When genealogist Kathy Beals started her half of the research for the book Early Families of Bradford, New Hampshire, this is what she knew about Henry S. Baker: He died a pauper in Bradford in 1855.
By the time the book was released last month, her picture of Baker was much more complete.
He was born in New Boston and had blue eyes. In 1814, at age 22, he enlisted in the Navy. The Navy released him with a pension in 1840 after he lost his hand in an accident aboard a ship. By 1850, he was no longer living with his wife, Lydia. She lived in Carroll with two children, one of whom had been ordained a Baptist minister.
Beals teamed up with local genealogist Sherry Gould six years ago to compile a 583-page alphabetical account of the early settlers of Bradford and their descendants up until the Civil War, from Asa Abbot to Daniel Young and all who fall in between. The book, which was sponsored by the Bradford Historical Society, was released last month and is the first full genealogical account of the town.
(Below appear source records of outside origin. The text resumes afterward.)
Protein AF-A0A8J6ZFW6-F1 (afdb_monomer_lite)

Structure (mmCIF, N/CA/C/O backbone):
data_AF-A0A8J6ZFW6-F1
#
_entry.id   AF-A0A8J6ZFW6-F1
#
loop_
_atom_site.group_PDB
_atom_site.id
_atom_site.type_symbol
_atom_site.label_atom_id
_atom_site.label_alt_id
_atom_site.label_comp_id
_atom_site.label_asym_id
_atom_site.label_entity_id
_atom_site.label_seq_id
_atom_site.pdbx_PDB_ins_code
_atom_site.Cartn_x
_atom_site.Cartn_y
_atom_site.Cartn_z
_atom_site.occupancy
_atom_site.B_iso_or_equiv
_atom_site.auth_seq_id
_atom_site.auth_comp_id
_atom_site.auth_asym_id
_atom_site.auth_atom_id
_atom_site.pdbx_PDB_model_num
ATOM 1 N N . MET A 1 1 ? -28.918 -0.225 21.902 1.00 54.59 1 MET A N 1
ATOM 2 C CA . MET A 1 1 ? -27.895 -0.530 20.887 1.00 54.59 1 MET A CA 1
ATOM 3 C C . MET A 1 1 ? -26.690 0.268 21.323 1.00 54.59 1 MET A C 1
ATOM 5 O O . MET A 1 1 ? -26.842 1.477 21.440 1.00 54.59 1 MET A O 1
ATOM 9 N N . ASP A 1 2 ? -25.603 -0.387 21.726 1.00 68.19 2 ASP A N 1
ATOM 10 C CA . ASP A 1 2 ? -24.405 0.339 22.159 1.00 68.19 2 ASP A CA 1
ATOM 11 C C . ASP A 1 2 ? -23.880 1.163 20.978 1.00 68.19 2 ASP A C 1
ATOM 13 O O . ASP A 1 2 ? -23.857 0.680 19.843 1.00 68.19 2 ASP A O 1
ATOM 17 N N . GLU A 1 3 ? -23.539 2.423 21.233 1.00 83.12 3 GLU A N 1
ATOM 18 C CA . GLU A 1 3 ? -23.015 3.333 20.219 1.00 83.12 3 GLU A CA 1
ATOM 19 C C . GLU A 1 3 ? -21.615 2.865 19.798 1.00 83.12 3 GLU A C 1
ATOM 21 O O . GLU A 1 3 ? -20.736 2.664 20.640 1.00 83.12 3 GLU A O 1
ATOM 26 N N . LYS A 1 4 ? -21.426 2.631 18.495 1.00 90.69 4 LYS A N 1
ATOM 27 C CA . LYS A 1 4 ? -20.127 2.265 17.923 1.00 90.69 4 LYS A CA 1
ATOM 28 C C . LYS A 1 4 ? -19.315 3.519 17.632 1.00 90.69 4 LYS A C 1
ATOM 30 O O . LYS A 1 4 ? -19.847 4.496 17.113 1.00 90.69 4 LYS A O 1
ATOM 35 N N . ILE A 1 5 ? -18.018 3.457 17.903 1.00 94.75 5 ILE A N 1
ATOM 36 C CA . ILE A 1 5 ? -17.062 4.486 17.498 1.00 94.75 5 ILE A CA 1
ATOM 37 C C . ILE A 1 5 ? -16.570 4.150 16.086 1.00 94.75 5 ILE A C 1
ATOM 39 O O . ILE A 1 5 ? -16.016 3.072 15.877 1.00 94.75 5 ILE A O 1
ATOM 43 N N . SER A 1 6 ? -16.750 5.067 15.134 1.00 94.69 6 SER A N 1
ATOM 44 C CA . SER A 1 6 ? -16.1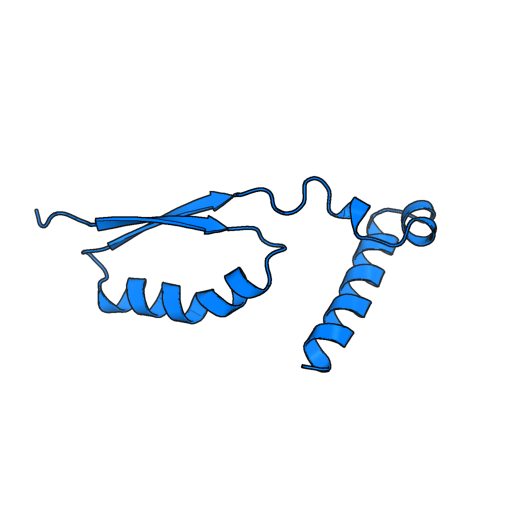24 4.969 13.808 1.00 94.69 6 SER A CA 1
ATOM 45 C C . SER A 1 6 ? -14.708 5.551 13.861 1.00 94.69 6 SER A C 1
ATOM 47 O O . SER A 1 6 ? -14.485 6.647 14.388 1.00 94.69 6 SER A O 1
ATOM 49 N N . LEU A 1 7 ? -13.747 4.789 13.342 1.00 95.44 7 LEU A N 1
ATOM 50 C CA . LEU A 1 7 ? -12.360 5.186 13.149 1.00 95.44 7 LEU A CA 1
ATOM 51 C C . LEU A 1 7 ? -12.079 5.249 11.649 1.00 95.44 7 LEU A C 1
ATOM 53 O O . LEU A 1 7 ? -12.048 4.224 10.972 1.00 95.44 7 LEU A O 1
ATOM 57 N N . VAL A 1 8 ? -11.831 6.456 11.145 1.00 96.88 8 VAL A N 1
ATOM 58 C CA . VAL A 1 8 ? -11.460 6.667 9.744 1.00 96.88 8 VAL A CA 1
ATOM 59 C C . VAL A 1 8 ? -9.939 6.642 9.612 1.00 96.88 8 VAL A C 1
ATOM 61 O O . VAL A 1 8 ? -9.244 7.493 10.173 1.00 96.88 8 VAL A O 1
ATOM 64 N N . ILE A 1 9 ? -9.423 5.671 8.864 1.00 95.12 9 ILE A N 1
ATOM 65 C CA . ILE A 1 9 ? -7.999 5.456 8.619 1.00 95.12 9 ILE A CA 1
ATOM 66 C C . ILE A 1 9 ? -7.646 5.945 7.217 1.00 95.12 9 ILE A C 1
ATOM 68 O O . ILE A 1 9 ? -8.055 5.375 6.207 1.00 95.12 9 ILE A O 1
ATOM 72 N N . PHE A 1 10 ? -6.847 7.001 7.169 1.00 94.62 10 PHE A N 1
ATOM 73 C CA . PHE A 1 10 ? -6.263 7.549 5.951 1.00 94.62 10 PHE A CA 1
ATOM 74 C C . PHE A 1 10 ? -4.955 6.809 5.661 1.00 94.62 10 PHE A C 1
ATOM 76 O O . PHE A 1 10 ? -4.026 6.870 6.466 1.00 94.62 10 PHE A O 1
ATOM 83 N N . THR A 1 11 ? -4.902 6.059 4.561 1.00 93.69 11 THR A N 1
ATOM 84 C CA . THR A 1 11 ? -3.775 5.171 4.248 1.00 93.69 11 THR A CA 1
ATOM 85 C C . THR A 1 11 ? -3.489 5.103 2.749 1.00 93.69 11 THR A C 1
ATOM 87 O O . THR A 1 11 ? -4.307 5.504 1.921 1.00 93.69 11 THR A O 1
ATOM 90 N N . ASP A 1 12 ? -2.315 4.592 2.392 1.00 92.00 12 ASP A N 1
ATOM 91 C CA . ASP A 1 12 ? -1.908 4.331 1.016 1.00 92.00 12 ASP A CA 1
ATOM 92 C C . ASP A 1 12 ? -1.130 3.004 0.951 1.00 92.00 12 ASP A C 1
ATOM 94 O O . ASP A 1 12 ? -0.310 2.759 1.839 1.00 92.00 12 ASP A O 1
ATOM 98 N N . PRO A 1 13 ? -1.334 2.151 -0.071 1.00 85.06 13 PRO A N 1
ATOM 99 C CA . PRO A 1 13 ? -0.589 0.901 -0.234 1.00 85.06 13 PRO A CA 1
ATOM 100 C C . PRO A 1 13 ? 0.931 1.083 -0.306 1.00 85.06 13 PRO A C 1
ATOM 102 O O . PRO A 1 13 ? 1.668 0.169 0.049 1.00 85.06 13 PRO A O 1
ATOM 105 N N . MET A 1 14 ? 1.399 2.253 -0.751 1.00 86.06 14 MET A N 1
ATOM 106 C CA . MET A 1 14 ? 2.823 2.580 -0.842 1.00 86.06 14 MET A CA 1
ATOM 107 C C . MET A 1 14 ? 3.398 3.132 0.475 1.00 86.06 14 MET A C 1
ATOM 109 O O . MET A 1 14 ? 4.601 3.372 0.567 1.00 86.06 14 MET A O 1
ATOM 113 N N . MET A 1 15 ? 2.571 3.351 1.505 1.00 89.56 15 MET A N 1
ATOM 114 C CA . MET A 1 15 ? 3.019 3.826 2.815 1.00 89.56 15 MET A CA 1
ATOM 115 C C . MET A 1 15 ? 3.476 2.649 3.687 1.00 89.56 15 MET A C 1
ATOM 117 O O . MET A 1 15 ? 2.660 1.992 4.331 1.00 89.56 15 MET A O 1
ATOM 121 N N . GLY A 1 16 ? 4.790 2.421 3.777 1.00 85.44 16 GLY A N 1
ATOM 122 C CA . GLY A 1 16 ? 5.358 1.350 4.614 1.00 85.44 16 GLY A CA 1
ATOM 123 C C . GLY A 1 16 ? 4.900 1.405 6.079 1.00 85.44 16 GLY A C 1
ATOM 124 O O . GLY A 1 16 ? 4.501 0.390 6.642 1.00 85.44 16 GLY A O 1
ATOM 125 N N . LEU A 1 17 ? 4.823 2.606 6.663 1.00 87.69 17 LEU A N 1
ATOM 126 C CA . LEU A 1 17 ? 4.348 2.799 8.040 1.00 87.69 17 LEU A CA 1
ATOM 127 C C . LEU A 1 17 ? 2.891 2.353 8.242 1.00 87.69 17 LEU A C 1
ATOM 129 O O . LEU A 1 17 ? 2.529 1.888 9.320 1.00 87.69 17 LEU A O 1
ATOM 133 N N . SER A 1 18 ? 2.047 2.462 7.213 1.00 91.94 18 SER A N 1
ATOM 134 C CA . SER A 1 18 ? 0.674 1.963 7.290 1.00 91.94 18 SER A CA 1
ATOM 135 C C . SER A 1 18 ? 0.643 0.444 7.412 1.00 91.94 18 SER A C 1
ATOM 137 O O . SER A 1 18 ? -0.128 -0.084 8.211 1.00 91.94 18 SER A O 1
ATOM 139 N N . TYR A 1 19 ? 1.512 -0.252 6.672 1.00 87.31 19 TYR A N 1
ATOM 140 C CA . TYR A 1 19 ? 1.669 -1.700 6.787 1.00 87.31 19 TYR A CA 1
ATOM 141 C C . TYR A 1 19 ? 2.185 -2.100 8.177 1.00 87.31 19 TYR A C 1
ATOM 143 O O . TYR A 1 19 ? 1.661 -3.025 8.796 1.00 87.31 19 TYR A O 1
ATOM 151 N N . GLU A 1 20 ? 3.150 -1.360 8.725 1.00 90.00 20 GLU A N 1
ATOM 152 C CA . GLU A 1 20 ? 3.660 -1.586 10.085 1.00 90.00 20 GLU A CA 1
ATOM 153 C C . GLU A 1 20 ? 2.596 -1.368 11.174 1.00 90.00 20 GLU A C 1
ATOM 155 O O . GLU A 1 20 ? 2.666 -1.975 12.246 1.00 90.00 20 GLU A O 1
ATOM 160 N N . CYS A 1 21 ? 1.582 -0.537 10.912 1.00 93.81 21 CYS A N 1
ATOM 161 C CA . CYS A 1 21 ? 0.462 -0.312 11.822 1.00 93.81 21 CYS A CA 1
ATOM 162 C C . CYS A 1 21 ? -0.611 -1.415 11.790 1.00 93.81 21 CYS A C 1
ATOM 164 O O . CYS A 1 21 ? -1.419 -1.472 12.722 1.00 93.81 21 CYS A O 1
ATOM 166 N N . GLU A 1 22 ? -0.630 -2.313 10.799 1.00 93.56 22 GLU A N 1
ATOM 167 C CA . GLU A 1 22 ? -1.645 -3.377 10.678 1.00 93.56 22 GLU A CA 1
ATOM 168 C C . GLU A 1 22 ? -1.822 -4.220 11.961 1.00 93.56 22 GLU A C 1
ATOM 170 O O . GLU A 1 22 ? -2.960 -4.402 12.410 1.00 93.56 22 GLU A O 1
ATOM 175 N N . PRO A 1 23 ? -0.755 -4.670 12.660 1.00 95.31 23 PRO A N 1
ATOM 176 C CA . PRO A 1 23 ? -0.905 -5.399 13.921 1.00 95.31 23 PRO A CA 1
ATOM 177 C C . PRO A 1 23 ? -1.602 -4.584 15.021 1.00 95.31 23 PRO A C 1
ATOM 179 O O . PRO A 1 23 ? -2.327 -5.147 15.848 1.00 95.31 23 PRO A O 1
ATOM 182 N N . ILE A 1 24 ? -1.402 -3.262 15.041 1.00 95.69 24 ILE A N 1
ATOM 183 C CA . ILE A 1 24 ? -2.045 -2.352 15.998 1.00 95.69 24 ILE A CA 1
ATOM 184 C C . ILE A 1 24 ? -3.531 -2.227 15.662 1.00 95.69 24 ILE A C 1
ATOM 186 O O . ILE A 1 24 ? -4.366 -2.417 16.550 1.00 95.69 24 ILE A O 1
ATOM 190 N N . MET A 1 25 ? -3.860 -1.980 14.390 1.00 94.88 25 MET A N 1
ATOM 191 C CA . MET A 1 25 ? -5.248 -1.873 13.923 1.00 94.88 25 MET A CA 1
ATOM 192 C C . MET A 1 25 ? -6.019 -3.158 14.222 1.00 94.88 25 MET A C 1
ATOM 194 O O . MET A 1 25 ? -7.078 -3.120 14.851 1.00 94.88 25 MET A O 1
ATOM 198 N N . ARG A 1 26 ? -5.418 -4.315 13.919 1.00 95.00 26 ARG A N 1
ATOM 199 C CA . ARG A 1 26 ? -6.003 -5.625 14.210 1.00 95.00 26 ARG A CA 1
ATOM 200 C C . ARG A 1 26 ? -6.226 -5.853 15.704 1.00 95.00 26 ARG A C 1
ATOM 202 O O . ARG A 1 26 ? -7.234 -6.442 16.105 1.00 95.00 26 ARG A O 1
ATOM 209 N N . LYS A 1 27 ? -5.307 -5.395 16.558 1.00 97.06 27 LYS A N 1
ATOM 210 C CA . LYS A 1 27 ? -5.461 -5.500 18.016 1.00 97.06 27 LYS A CA 1
ATOM 211 C C . LYS A 1 27 ? -6.607 -4.628 18.530 1.00 97.06 27 LYS A C 1
ATOM 213 O O . LYS A 1 27 ? -7.348 -5.080 19.397 1.00 97.06 27 LYS A O 1
ATOM 218 N N . ILE A 1 28 ? -6.776 -3.418 17.997 1.00 95.56 28 ILE A N 1
ATOM 219 C CA . ILE A 1 28 ? -7.895 -2.528 18.348 1.00 95.56 28 ILE A CA 1
ATOM 220 C C . ILE A 1 28 ? -9.223 -3.152 17.900 1.00 95.56 28 ILE A C 1
ATOM 222 O O . ILE A 1 28 ? -10.135 -3.290 18.716 1.00 95.56 28 ILE A O 1
ATOM 226 N N . GLU A 1 29 ? -9.305 -3.593 16.643 1.00 94.00 29 GLU A N 1
ATOM 227 C CA . GLU A 1 29 ? -10.489 -4.239 16.068 1.00 94.00 29 GLU A CA 1
ATOM 228 C C . GLU A 1 29 ? -10.922 -5.457 16.887 1.00 94.00 29 GLU A C 1
ATOM 230 O O . GLU A 1 29 ? -12.083 -5.583 17.257 1.00 94.00 29 GLU A O 1
ATOM 235 N N . THR A 1 30 ? -9.989 -6.341 17.236 1.00 95.12 30 THR A N 1
ATOM 236 C CA . THR A 1 30 ? -10.322 -7.575 17.963 1.00 95.12 30 THR A CA 1
ATOM 237 C C . THR A 1 30 ? -10.608 -7.343 19.445 1.00 95.12 30 THR A C 1
ATOM 239 O O . THR A 1 30 ? -11.473 -8.012 20.008 1.00 95.12 30 THR A O 1
ATOM 242 N N . HIS A 1 31 ? -9.918 -6.397 20.088 1.00 96.25 31 HIS A N 1
ATOM 243 C CA . HIS A 1 31 ? -10.115 -6.107 21.509 1.00 96.25 31 HIS A CA 1
ATOM 244 C C . HIS A 1 31 ? -11.434 -5.373 21.779 1.00 96.25 31 HIS A C 1
ATOM 246 O O . HIS A 1 31 ? -12.093 -5.647 22.783 1.00 96.25 31 HIS A O 1
ATOM 252 N N . PHE A 1 32 ? -11.830 -4.456 20.890 1.00 93.62 32 PHE A N 1
ATOM 253 C CA . PHE A 1 32 ? -13.045 -3.654 21.048 1.00 93.62 32 PHE A CA 1
ATOM 254 C C . PHE A 1 32 ? -14.219 -4.124 20.177 1.00 93.62 32 PHE A C 1
ATOM 256 O O . PHE A 1 32 ? -15.350 -3.723 20.445 1.00 93.62 32 PHE A O 1
ATOM 263 N N . ALA A 1 33 ? -13.982 -5.011 19.206 1.00 87.81 33 ALA A N 1
ATOM 264 C CA . ALA A 1 33 ? -14.960 -5.749 18.403 1.00 87.81 33 ALA A CA 1
ATOM 265 C C . ALA A 1 33 ? -16.218 -4.932 18.070 1.00 87.81 33 ALA A C 1
ATOM 267 O O . ALA A 1 33 ? -16.161 -3.932 17.365 1.00 87.81 33 ALA A O 1
ATOM 268 N N . ASN A 1 34 ? -17.363 -5.309 18.640 1.00 89.31 34 ASN A N 1
ATOM 269 C CA . ASN A 1 34 ? -18.668 -4.710 18.355 1.00 89.31 34 ASN A CA 1
ATOM 270 C C . ASN A 1 34 ? -18.818 -3.234 18.776 1.00 89.31 34 ASN A C 1
ATOM 272 O O . ASN A 1 34 ? -19.914 -2.696 18.640 1.00 89.31 34 AS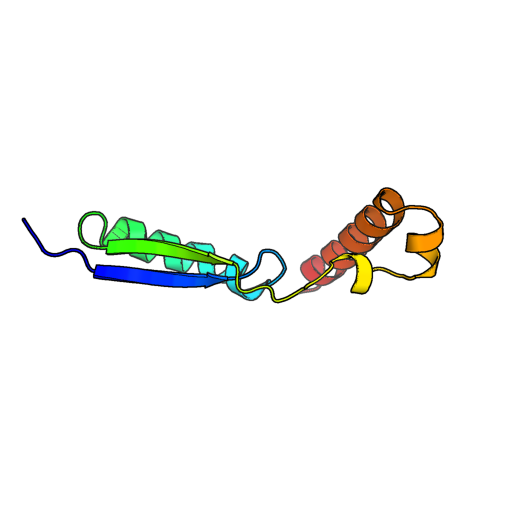N A O 1
ATOM 276 N N . ARG A 1 35 ? -17.765 -2.600 19.305 1.00 94.56 35 ARG A N 1
ATOM 277 C CA . ARG A 1 35 ? -17.736 -1.195 19.738 1.00 94.56 35 ARG A CA 1
ATOM 278 C C . ARG A 1 35 ? -16.969 -0.278 18.789 1.00 94.56 35 ARG A C 1
ATOM 280 O O . ARG A 1 35 ? -17.062 0.934 18.955 1.00 94.56 35 ARG A O 1
ATOM 287 N N . VAL A 1 36 ? -16.217 -0.829 17.836 1.00 94.94 36 VAL A N 1
ATOM 288 C CA . VAL A 1 36 ? -15.412 -0.053 16.886 1.00 94.94 36 VAL A CA 1
ATOM 289 C C . VAL A 1 36 ? -15.720 -0.501 15.462 1.00 94.94 36 VAL A C 1
ATOM 291 O O . VAL A 1 36 ? -15.909 -1.686 15.199 1.00 94.94 36 VAL A O 1
ATOM 294 N N . GLU A 1 37 ? -15.781 0.459 14.551 1.00 94.06 37 GLU A N 1
ATOM 295 C CA . GLU A 1 37 ? -15.882 0.247 13.111 1.00 94.06 37 GLU A CA 1
ATOM 296 C C . GLU A 1 37 ? -14.724 0.974 12.426 1.00 94.06 37 GLU A C 1
ATOM 298 O O . GLU A 1 37 ? -14.387 2.094 12.809 1.00 94.06 37 GLU A O 1
ATOM 303 N N . PHE A 1 38 ? -14.081 0.312 11.464 1.00 94.75 38 PHE A N 1
ATOM 304 C CA . PHE A 1 38 ? -12.950 0.862 10.723 1.00 94.75 38 PHE A CA 1
ATOM 305 C C . PHE A 1 38 ? -13.375 1.204 9.302 1.00 94.75 38 PHE A C 1
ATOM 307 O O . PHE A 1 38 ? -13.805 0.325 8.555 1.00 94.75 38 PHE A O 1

For Beals, who splits her time between Bradford and California and used to be a volunteer genealogist with the California Genealogical Society, the most exciting part of the project has been piecing together the little known lives like Baker's.
"For somebody I had hardly been able
to figure anything out about, (the account) was very thorough," Beals said. "It was just this interesting picture."
The project was intended as a sequel to the town history, Two Hundred Plus, which was printed for the 1976 bicentennial celebration.
The women's research took longer than either had expected it would, partly because of the explosion of resources available on the Internet and partly due to the painstakingly meticulous work involved.
Gould and Beals didn't just compile a list of who was born in Bradford, procreated and died. Using the town's vital records, individual family histories, probate records, newspapers, church and cemetery records and more, they also collected as many details as possible to humanize those names, including information on lawsuits, marriages and separations, squabbles between townspeople, and land transactions and gifts.
The book also includes a list of Irish laborers who lived temporarily in the town to build the railroad, war rolls, and a list of Irish soldiers hired as substitutes for Bradford men during the Civil War.
Gould, who retired from being a social worker to work as an independently contracted genealogist a few years ago, said the research is intended mostly for use by descendents who are looking for their family's past.
Beals said a compilation of an entire town's genealogy can be a good resource for descendents because such broad research can find links between families that wouldn't otherwise be discovered when tracing just one bloodline.
Early Families of Bradford is the sixth book that Beals has published and the second on a New Hampshire town. She wrote a genealogy of Unity after she began researching her own ancestors there and just kept searching to "do a whole town thing."
"When you are searching for anybody in an entire town, everybody is of interest to you," she said.